Does too much cardio lower testosterone?

Moderate cardio won't lower your testosterone — but chronic, excessive endurance training can. The blanket claim that “cardio kills testosterone” is one of the most persistent gym myths, and the truth is more useful than the scare story.

For normal amounts, cardio is good for your hormones, not bad. Moderate aerobic exercise improves your body composition and insulin sensitivity and lowers visceral fat — all of which support healthy testosterone. A man who walks, cycles, or runs a few times a week alongside lifting is doing his testosterone a favour, not harming it.

The real exception is the endurance extreme. Men training at very high volumes — marathon and ultra-distance levels — especially while under-eating, can show measurably lower testosterone. But the cause usually isn't the cardio itself; it's the chronically elevated cortisol and the energy deficit that come with hours of training and not enough food or recovery. Your body reads “constant exertion plus too little fuel” as a stress state and dials hormone production down. The same thing rarely happens to someone doing two or three sensible sessions a week.

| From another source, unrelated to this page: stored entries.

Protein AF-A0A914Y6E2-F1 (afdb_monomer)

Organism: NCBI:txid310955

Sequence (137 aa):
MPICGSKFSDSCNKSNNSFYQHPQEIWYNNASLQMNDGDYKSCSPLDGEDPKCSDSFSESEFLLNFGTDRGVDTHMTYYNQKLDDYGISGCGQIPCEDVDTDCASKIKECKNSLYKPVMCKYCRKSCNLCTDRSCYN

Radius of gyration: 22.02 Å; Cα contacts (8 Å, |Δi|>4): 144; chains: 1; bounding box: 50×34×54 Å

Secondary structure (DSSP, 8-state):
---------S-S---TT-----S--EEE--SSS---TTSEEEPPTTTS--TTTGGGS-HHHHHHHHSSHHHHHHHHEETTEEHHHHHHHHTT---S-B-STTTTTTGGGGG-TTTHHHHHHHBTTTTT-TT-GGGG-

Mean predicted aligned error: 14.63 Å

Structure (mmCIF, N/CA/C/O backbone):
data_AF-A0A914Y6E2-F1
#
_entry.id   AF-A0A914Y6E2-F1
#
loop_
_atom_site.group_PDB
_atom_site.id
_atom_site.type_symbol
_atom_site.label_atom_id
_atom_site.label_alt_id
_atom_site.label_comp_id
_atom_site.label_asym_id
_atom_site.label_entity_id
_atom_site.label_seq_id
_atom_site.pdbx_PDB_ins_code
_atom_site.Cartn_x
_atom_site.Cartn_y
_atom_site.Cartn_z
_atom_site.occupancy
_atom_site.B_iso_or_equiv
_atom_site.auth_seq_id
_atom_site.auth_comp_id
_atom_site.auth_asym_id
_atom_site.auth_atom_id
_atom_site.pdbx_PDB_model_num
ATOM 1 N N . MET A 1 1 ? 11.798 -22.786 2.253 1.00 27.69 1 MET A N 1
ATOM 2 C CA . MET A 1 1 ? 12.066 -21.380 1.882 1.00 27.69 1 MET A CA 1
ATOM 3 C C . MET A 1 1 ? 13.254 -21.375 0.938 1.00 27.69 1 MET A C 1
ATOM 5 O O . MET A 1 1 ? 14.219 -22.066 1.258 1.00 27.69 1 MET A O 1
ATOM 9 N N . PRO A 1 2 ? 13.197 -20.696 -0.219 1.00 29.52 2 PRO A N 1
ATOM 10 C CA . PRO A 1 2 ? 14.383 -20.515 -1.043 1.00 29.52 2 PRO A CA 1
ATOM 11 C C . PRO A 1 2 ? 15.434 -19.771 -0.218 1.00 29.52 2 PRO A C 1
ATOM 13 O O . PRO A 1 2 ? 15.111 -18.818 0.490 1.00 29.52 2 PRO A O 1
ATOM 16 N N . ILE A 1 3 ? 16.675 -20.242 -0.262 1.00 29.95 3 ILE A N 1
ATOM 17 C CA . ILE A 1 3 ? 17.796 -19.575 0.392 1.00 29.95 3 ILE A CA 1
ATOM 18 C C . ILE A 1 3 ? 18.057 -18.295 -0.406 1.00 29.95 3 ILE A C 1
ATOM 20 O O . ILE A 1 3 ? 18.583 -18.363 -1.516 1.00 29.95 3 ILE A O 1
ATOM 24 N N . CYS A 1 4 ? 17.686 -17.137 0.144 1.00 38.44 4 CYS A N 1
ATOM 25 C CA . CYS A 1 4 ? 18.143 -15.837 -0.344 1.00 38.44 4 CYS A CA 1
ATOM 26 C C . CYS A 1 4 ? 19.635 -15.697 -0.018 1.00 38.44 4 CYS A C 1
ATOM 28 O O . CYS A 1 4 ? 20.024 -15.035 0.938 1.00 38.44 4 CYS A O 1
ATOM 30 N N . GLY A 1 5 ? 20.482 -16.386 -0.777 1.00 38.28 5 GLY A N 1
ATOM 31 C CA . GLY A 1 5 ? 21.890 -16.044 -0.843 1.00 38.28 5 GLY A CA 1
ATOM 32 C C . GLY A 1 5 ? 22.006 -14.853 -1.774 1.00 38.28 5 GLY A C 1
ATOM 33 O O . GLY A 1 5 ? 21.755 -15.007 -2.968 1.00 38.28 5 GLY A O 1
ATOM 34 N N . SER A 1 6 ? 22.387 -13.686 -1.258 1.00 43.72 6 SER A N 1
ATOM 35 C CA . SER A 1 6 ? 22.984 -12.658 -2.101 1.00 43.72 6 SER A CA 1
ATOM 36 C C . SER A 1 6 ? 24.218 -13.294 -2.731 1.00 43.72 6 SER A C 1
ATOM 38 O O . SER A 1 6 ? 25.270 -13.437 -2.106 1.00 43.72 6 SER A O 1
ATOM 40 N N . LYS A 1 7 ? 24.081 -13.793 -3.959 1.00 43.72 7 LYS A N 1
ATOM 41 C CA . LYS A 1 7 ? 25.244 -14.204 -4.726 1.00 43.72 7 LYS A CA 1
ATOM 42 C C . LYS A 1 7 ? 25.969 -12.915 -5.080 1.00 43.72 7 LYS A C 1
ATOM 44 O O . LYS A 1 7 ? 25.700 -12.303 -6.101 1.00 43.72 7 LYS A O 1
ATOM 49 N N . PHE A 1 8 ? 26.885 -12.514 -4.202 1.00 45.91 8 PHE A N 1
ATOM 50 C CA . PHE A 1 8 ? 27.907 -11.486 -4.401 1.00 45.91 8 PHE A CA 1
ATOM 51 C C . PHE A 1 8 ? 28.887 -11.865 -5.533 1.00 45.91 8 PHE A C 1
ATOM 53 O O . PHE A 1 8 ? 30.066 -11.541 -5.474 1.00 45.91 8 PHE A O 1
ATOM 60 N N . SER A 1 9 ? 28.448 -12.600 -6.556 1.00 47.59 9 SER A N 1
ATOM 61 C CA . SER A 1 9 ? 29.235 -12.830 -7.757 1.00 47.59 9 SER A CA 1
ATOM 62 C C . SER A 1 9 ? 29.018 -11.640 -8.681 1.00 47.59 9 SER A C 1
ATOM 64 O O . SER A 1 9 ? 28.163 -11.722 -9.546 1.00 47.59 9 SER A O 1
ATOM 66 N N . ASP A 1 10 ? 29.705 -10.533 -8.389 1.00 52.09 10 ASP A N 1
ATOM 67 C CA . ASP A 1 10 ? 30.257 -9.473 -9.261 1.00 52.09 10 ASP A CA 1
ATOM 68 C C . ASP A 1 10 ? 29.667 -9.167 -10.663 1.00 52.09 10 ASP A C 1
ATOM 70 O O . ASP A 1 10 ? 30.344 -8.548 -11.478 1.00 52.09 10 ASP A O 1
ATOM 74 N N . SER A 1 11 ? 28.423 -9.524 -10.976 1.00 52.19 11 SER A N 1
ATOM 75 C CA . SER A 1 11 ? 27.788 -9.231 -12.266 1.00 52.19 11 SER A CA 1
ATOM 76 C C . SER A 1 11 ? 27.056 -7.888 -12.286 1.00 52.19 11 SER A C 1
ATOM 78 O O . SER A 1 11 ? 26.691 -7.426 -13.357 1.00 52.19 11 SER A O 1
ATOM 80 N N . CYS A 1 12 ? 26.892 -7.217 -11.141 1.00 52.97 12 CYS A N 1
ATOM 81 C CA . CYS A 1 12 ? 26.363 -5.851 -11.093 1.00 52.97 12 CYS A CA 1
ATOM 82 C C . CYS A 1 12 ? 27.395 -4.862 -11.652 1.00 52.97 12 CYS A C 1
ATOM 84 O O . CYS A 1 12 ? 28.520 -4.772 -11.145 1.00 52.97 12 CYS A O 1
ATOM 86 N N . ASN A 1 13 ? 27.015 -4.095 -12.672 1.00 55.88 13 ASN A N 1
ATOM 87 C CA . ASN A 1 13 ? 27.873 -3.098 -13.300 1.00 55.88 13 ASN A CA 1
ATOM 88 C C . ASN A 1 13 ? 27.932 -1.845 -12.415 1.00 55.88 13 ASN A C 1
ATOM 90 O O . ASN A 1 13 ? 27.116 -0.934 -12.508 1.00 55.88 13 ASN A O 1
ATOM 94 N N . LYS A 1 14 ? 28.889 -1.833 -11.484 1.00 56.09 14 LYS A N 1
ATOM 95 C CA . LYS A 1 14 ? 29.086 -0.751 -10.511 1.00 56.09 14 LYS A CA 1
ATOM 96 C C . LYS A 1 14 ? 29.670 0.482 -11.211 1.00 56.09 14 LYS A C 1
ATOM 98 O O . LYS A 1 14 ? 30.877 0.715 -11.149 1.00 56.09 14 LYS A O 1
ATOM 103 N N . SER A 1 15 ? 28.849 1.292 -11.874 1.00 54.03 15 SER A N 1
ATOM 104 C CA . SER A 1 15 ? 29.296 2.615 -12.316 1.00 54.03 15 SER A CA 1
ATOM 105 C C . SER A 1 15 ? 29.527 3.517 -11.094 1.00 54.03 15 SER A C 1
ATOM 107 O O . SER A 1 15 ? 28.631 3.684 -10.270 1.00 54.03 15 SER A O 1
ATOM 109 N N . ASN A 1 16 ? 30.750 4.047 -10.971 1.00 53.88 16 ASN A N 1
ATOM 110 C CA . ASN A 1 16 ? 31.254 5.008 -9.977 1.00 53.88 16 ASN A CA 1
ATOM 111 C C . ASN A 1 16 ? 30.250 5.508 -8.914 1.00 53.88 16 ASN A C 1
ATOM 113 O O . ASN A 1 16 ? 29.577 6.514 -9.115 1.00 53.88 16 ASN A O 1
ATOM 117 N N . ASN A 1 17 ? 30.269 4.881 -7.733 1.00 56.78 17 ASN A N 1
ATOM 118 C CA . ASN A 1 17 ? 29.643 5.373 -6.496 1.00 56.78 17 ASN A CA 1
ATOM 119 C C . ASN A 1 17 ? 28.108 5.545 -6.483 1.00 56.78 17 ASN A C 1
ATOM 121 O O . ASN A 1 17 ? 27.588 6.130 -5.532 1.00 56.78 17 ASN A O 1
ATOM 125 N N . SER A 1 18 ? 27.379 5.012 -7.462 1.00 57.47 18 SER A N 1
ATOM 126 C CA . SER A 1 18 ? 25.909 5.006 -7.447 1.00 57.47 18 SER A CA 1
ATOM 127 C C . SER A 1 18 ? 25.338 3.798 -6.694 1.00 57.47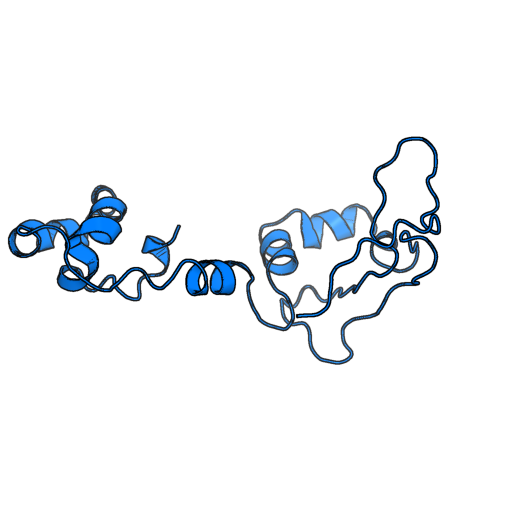 18 SER A C 1
ATOM 129 O O . SER A 1 18 ? 26.003 2.769 -6.548 1.00 57.47 18 SER A O 1
ATOM 131 N N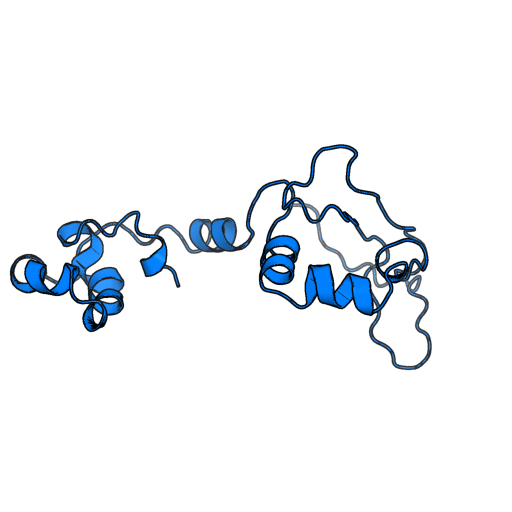 . PHE A 1 19 ? 24.099 3.928 -6.208 1.00 63.75 19 PHE A N 1
ATOM 132 C CA . PHE A 1 19 ? 23.294 2.787 -5.759 1.00 63.75 19 PHE A CA 1
ATOM 133 C C . PHE A 1 19 ? 23.053 1.838 -6.942 1.00 63.75 19 PHE A C 1
ATOM 135 O O . PHE A 1 19 ? 22.977 2.298 -8.076 1.00 63.75 19 PHE A O 1
ATOM 142 N N . TYR A 1 20 ? 22.969 0.537 -6.671 1.00 63.16 20 TYR A N 1
ATOM 143 C CA . TYR A 1 20 ? 22.799 -0.510 -7.682 1.00 63.16 20 TYR A CA 1
ATOM 144 C C . TYR A 1 20 ? 21.656 -1.436 -7.284 1.00 63.16 20 TYR A C 1
ATOM 146 O O . TYR A 1 20 ? 21.546 -1.814 -6.111 1.00 63.16 20 TYR A O 1
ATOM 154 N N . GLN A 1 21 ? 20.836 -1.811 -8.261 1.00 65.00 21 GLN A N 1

So the question isn't really “does cardio lower testosterone” — it's whether your overall training load and nutrition are sustainable. Volume without recovery is the problem, not movement.

What to do: keep cardio in your routine — it's good for your heart, your waistline, and your hormones. Just don't bury yourself in high-volume endurance work while under-eating and under-recovering. Pair your cardio with strength training, eat enough to fuel it, and prioritise recovery. Done that way, cardio is an asset to your testosterone, not a threat to it.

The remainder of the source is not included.